Data for processing below:

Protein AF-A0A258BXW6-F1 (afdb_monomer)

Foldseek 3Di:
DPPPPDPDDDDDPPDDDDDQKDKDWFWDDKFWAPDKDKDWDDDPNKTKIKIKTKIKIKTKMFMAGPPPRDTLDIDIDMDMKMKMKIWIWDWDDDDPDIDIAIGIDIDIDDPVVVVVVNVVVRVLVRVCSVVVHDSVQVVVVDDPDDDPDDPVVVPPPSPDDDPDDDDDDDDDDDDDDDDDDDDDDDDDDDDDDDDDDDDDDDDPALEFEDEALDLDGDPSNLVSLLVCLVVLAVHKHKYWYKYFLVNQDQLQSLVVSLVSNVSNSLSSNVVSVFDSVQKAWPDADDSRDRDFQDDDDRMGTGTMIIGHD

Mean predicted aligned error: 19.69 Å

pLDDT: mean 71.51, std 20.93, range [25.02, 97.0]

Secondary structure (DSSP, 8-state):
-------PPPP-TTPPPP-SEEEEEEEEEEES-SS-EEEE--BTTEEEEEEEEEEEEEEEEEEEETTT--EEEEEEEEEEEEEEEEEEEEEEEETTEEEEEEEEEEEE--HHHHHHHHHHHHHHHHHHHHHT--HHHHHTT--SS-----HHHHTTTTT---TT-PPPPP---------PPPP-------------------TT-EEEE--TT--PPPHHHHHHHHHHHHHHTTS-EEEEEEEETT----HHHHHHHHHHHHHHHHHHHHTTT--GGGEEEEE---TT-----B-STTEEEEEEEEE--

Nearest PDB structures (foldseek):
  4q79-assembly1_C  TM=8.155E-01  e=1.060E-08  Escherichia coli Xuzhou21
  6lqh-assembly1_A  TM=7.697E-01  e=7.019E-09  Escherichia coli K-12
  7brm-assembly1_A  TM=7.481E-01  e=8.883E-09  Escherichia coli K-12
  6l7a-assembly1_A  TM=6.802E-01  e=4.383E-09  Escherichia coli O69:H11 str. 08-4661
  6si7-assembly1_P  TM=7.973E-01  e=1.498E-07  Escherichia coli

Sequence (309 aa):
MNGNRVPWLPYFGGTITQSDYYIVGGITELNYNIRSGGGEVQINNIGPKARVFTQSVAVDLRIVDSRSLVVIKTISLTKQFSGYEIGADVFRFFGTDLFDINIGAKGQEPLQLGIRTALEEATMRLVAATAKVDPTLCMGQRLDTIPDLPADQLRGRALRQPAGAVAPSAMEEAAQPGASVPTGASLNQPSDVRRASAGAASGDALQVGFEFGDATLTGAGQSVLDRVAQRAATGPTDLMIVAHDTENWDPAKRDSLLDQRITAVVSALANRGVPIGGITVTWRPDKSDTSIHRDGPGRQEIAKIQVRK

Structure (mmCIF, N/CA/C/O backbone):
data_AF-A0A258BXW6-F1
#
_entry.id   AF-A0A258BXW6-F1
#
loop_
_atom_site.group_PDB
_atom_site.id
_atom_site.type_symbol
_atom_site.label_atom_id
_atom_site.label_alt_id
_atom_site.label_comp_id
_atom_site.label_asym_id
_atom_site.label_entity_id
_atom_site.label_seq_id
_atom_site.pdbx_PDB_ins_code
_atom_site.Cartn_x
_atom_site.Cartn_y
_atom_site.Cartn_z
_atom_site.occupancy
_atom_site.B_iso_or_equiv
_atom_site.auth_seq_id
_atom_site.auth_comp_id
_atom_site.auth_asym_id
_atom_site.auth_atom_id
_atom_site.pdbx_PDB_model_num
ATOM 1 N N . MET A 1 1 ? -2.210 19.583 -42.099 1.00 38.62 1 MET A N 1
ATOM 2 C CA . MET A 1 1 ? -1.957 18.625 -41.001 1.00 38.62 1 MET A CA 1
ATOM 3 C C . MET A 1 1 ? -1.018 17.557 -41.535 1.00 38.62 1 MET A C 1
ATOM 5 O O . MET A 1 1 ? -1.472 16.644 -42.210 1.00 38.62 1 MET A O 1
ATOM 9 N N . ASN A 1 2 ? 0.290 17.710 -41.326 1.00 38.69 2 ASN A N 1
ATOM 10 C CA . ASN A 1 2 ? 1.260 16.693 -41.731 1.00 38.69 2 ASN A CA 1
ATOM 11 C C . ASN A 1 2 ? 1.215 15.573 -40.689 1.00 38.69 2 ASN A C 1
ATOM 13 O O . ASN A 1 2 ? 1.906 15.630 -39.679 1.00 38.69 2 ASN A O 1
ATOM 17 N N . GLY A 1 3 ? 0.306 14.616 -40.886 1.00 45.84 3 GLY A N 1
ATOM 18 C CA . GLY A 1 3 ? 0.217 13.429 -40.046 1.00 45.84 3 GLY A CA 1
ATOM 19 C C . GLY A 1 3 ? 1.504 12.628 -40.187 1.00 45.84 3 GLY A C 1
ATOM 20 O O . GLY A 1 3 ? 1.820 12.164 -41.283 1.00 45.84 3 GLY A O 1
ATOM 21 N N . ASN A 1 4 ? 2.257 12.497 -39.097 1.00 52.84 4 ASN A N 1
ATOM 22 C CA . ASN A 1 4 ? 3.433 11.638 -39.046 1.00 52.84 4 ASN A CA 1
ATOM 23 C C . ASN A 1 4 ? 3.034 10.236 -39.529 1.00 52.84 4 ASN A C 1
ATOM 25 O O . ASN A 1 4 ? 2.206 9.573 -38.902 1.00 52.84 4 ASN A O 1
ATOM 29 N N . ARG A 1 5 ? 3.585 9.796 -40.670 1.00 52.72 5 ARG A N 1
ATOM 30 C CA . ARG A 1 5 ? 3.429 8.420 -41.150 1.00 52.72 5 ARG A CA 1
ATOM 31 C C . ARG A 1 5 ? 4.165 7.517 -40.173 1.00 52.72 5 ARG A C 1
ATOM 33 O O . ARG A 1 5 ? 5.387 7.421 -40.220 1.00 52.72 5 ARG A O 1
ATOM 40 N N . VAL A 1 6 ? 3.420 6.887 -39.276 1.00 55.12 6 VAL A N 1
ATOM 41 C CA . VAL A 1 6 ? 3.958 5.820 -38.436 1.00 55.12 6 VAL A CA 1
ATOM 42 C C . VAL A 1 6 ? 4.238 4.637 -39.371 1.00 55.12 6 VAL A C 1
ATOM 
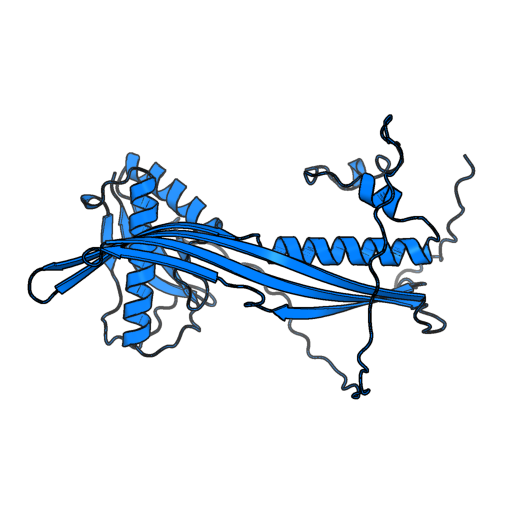44 O O . VAL A 1 6 ? 3.324 4.243 -40.103 1.00 55.12 6 VAL A O 1
ATOM 47 N N . PRO A 1 7 ? 5.472 4.109 -39.446 1.00 62.53 7 PRO A N 1
ATOM 48 C CA . PRO A 1 7 ? 5.765 2.954 -40.282 1.00 62.53 7 PRO A CA 1
ATOM 49 C C . PRO A 1 7 ? 5.052 1.742 -39.680 1.00 62.53 7 PRO A C 1
ATOM 51 O O . PRO A 1 7 ? 5.501 1.168 -38.693 1.00 62.53 7 PRO A O 1
ATOM 54 N N . TRP A 1 8 ? 3.895 1.387 -40.230 1.00 60.78 8 TRP A N 1
ATOM 55 C CA . TRP A 1 8 ? 3.171 0.196 -39.806 1.00 60.78 8 TRP A CA 1
ATOM 56 C C . TRP A 1 8 ? 3.948 -1.041 -40.254 1.00 60.78 8 TRP A C 1
ATOM 58 O O . TRP A 1 8 ? 4.166 -1.231 -41.452 1.00 60.78 8 TRP A O 1
ATOM 68 N N . LEU A 1 9 ? 4.354 -1.888 -39.305 1.00 64.69 9 LEU A N 1
ATOM 69 C CA . LEU A 1 9 ? 4.819 -3.228 -39.643 1.00 64.69 9 LEU A CA 1
ATOM 70 C C . LEU A 1 9 ? 3.616 -4.060 -40.124 1.00 64.69 9 LEU A C 1
ATOM 72 O O . LEU A 1 9 ? 2.578 -4.057 -39.455 1.00 64.69 9 LEU A O 1
ATOM 76 N N . PRO A 1 10 ? 3.717 -4.756 -41.270 1.00 67.56 10 PRO A N 1
ATOM 77 C CA . PRO A 1 10 ? 2.646 -5.619 -41.748 1.00 67.56 10 PRO A CA 1
ATOM 78 C C . PRO A 1 10 ? 2.363 -6.727 -40.726 1.00 67.56 10 PRO A C 1
ATOM 80 O O . PRO A 1 10 ? 3.268 -7.439 -40.293 1.00 67.56 10 PRO A O 1
ATOM 83 N N . TYR A 1 11 ? 1.095 -6.857 -40.331 1.00 69.88 11 TYR A N 1
ATOM 84 C CA . TYR A 1 11 ? 0.631 -7.927 -39.454 1.00 69.88 11 TYR A CA 1
ATOM 85 C C . TYR A 1 11 ? 0.370 -9.190 -40.272 1.00 69.88 11 TYR A C 1
ATOM 87 O O . TYR A 1 11 ? -0.451 -9.183 -41.191 1.00 69.88 11 TYR A O 1
ATOM 95 N N . PHE A 1 12 ? 1.027 -10.284 -39.901 1.00 75.81 12 PHE A N 1
ATOM 96 C CA . PHE A 1 12 ? 0.749 -11.609 -40.440 1.00 75.81 12 PHE A CA 1
ATOM 97 C C . PHE A 1 12 ? 0.107 -12.459 -39.339 1.00 75.81 12 PHE A C 1
ATOM 99 O O . PHE A 1 12 ? 0.644 -12.564 -38.233 1.00 75.81 12 PHE A O 1
ATOM 106 N N . GLY A 1 13 ? -1.054 -13.055 -39.617 1.00 79.94 13 GLY A N 1
ATOM 107 C CA . GLY A 1 13 ? -1.730 -13.940 -38.665 1.00 79.94 13 GLY A CA 1
ATOM 108 C C . GLY A 1 13 ? -0.790 -15.053 -38.188 1.00 79.94 13 GLY A C 1
ATOM 109 O O . GLY A 1 13 ? -0.112 -15.677 -38.998 1.00 79.94 13 GLY A O 1
ATOM 110 N N . GLY A 1 14 ? -0.715 -15.266 -36.872 1.00 82.75 14 GLY A N 1
ATOM 111 C CA . GLY A 1 14 ? 0.210 -16.227 -36.255 1.00 82.75 14 GLY A CA 1
ATOM 112 C C . GLY A 1 14 ? 1.610 -15.686 -35.926 1.00 82.75 14 GLY A C 1
ATOM 113 O O . GLY A 1 14 ? 2.431 -16.444 -35.419 1.00 82.75 14 GLY A O 1
ATOM 114 N N . THR A 1 15 ? 1.890 -14.398 -36.163 1.00 78.69 15 THR A N 1
ATOM 115 C CA . THR A 1 15 ? 3.160 -13.752 -35.768 1.00 78.69 15 THR A CA 1
ATOM 116 C C . THR A 1 15 ? 3.024 -12.913 -34.493 1.00 78.69 15 THR A C 1
ATOM 118 O O . THR A 1 15 ? 1.950 -12.392 -34.186 1.00 78.69 15 THR A O 1
ATOM 121 N N . ILE A 1 16 ? 4.119 -12.791 -33.731 1.00 76.19 16 ILE A N 1
ATOM 122 C CA . ILE A 1 16 ? 4.218 -11.889 -32.575 1.00 76.19 16 ILE A CA 1
ATOM 123 C C . ILE A 1 16 ? 4.626 -10.508 -33.091 1.00 76.19 16 ILE A C 1
ATOM 125 O O . ILE A 1 16 ? 5.629 -10.383 -33.794 1.00 76.19 16 ILE A O 1
ATOM 129 N N . THR A 1 17 ? 3.859 -9.475 -32.739 1.00 77.50 17 THR A N 1
ATOM 130 C CA . THR A 1 17 ? 4.159 -8.090 -33.122 1.00 77.50 17 THR A CA 1
ATOM 131 C C . THR A 1 17 ? 5.529 -7.673 -32.597 1.00 77.50 17 THR A C 1
ATOM 133 O O . THR A 1 17 ? 5.824 -7.828 -31.412 1.00 77.50 17 THR A O 1
ATOM 136 N N . GLN A 1 18 ? 6.355 -7.121 -33.482 1.00 81.44 18 GLN A N 1
ATOM 137 C CA . GLN A 1 18 ? 7.660 -6.585 -33.119 1.00 81.44 18 GLN A CA 1
ATOM 138 C C . GLN A 1 18 ? 7.512 -5.307 -32.281 1.00 81.44 18 GLN A C 1
ATOM 140 O O . GLN A 1 18 ? 6.713 -4.431 -32.610 1.00 81.44 18 GLN A O 1
ATOM 145 N N . SER A 1 19 ? 8.337 -5.183 -31.241 1.00 87.19 19 SER A N 1
ATOM 146 C CA . SER A 1 19 ? 8.493 -3.958 -30.453 1.00 87.19 19 SER A CA 1
ATOM 147 C C . SER A 1 19 ? 9.816 -3.280 -30.798 1.00 87.19 19 SER A C 1
ATOM 149 O O . SER A 1 19 ? 10.852 -3.940 -30.852 1.00 87.19 19 SER A O 1
ATOM 151 N N . ASP A 1 20 ? 9.806 -1.962 -31.002 1.00 89.00 20 ASP A N 1
ATOM 152 C CA . ASP A 1 20 ? 11.047 -1.182 -31.118 1.00 89.00 20 ASP A CA 1
ATOM 153 C C . ASP A 1 20 ? 11.695 -0.965 -29.747 1.00 89.00 20 ASP A C 1
ATOM 155 O O . ASP A 1 20 ? 12.913 -1.065 -29.607 1.00 89.00 20 ASP A O 1
ATOM 159 N N . TYR A 1 21 ? 10.880 -0.783 -28.707 1.00 93.88 21 TYR A N 1
ATOM 160 C CA . TYR A 1 21 ? 11.328 -0.563 -27.334 1.00 93.88 21 TYR A CA 1
ATOM 161 C C . TYR A 1 21 ? 10.592 -1.466 -26.351 1.00 93.88 21 TYR A C 1
ATOM 163 O O . TYR A 1 21 ? 9.419 -1.788 -26.547 1.00 93.88 21 TYR A O 1
ATOM 171 N N . TYR A 1 22 ? 11.257 -1.798 -25.249 1.00 94.31 22 TYR A N 1
ATOM 172 C CA . TYR A 1 22 ? 10.621 -2.400 -24.082 1.00 94.31 22 TYR A CA 1
ATOM 173 C C . TYR A 1 22 ? 11.008 -1.647 -22.809 1.00 94.31 22 TYR A C 1
ATOM 175 O O . TYR A 1 22 ? 12.120 -1.133 -22.682 1.00 94.31 22 TYR A O 1
ATOM 183 N N . ILE A 1 23 ? 10.070 -1.563 -21.864 1.00 96.31 23 ILE A N 1
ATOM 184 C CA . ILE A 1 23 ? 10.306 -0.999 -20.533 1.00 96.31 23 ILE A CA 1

End of Data for processing.

> Work to complete
In the data above, start at the line that has "ATOM 3 C C .", stop after the line that has "ATOM 10 C CA", and print every line in between exactly as it stands.

> Task solution
ATOM 3 C C . MET A 1 1 ? -1.018 17.557 -41.535 1.00 38.62 1 MET A C 1
ATOM 5 O O . MET A 1 1 ? -1.472 16.644 -42.210 1.00 38.62 1 MET A O 1
ATOM 9 N N . ASN A 1 2 ? 0.290 17.710 -41.326 1.00 38.69 2 ASN A N 1
ATOM 10 C CA . ASN A 1 2 ? 1.260 16.693 -41.731 1.00 38.69 2 ASN A CA 1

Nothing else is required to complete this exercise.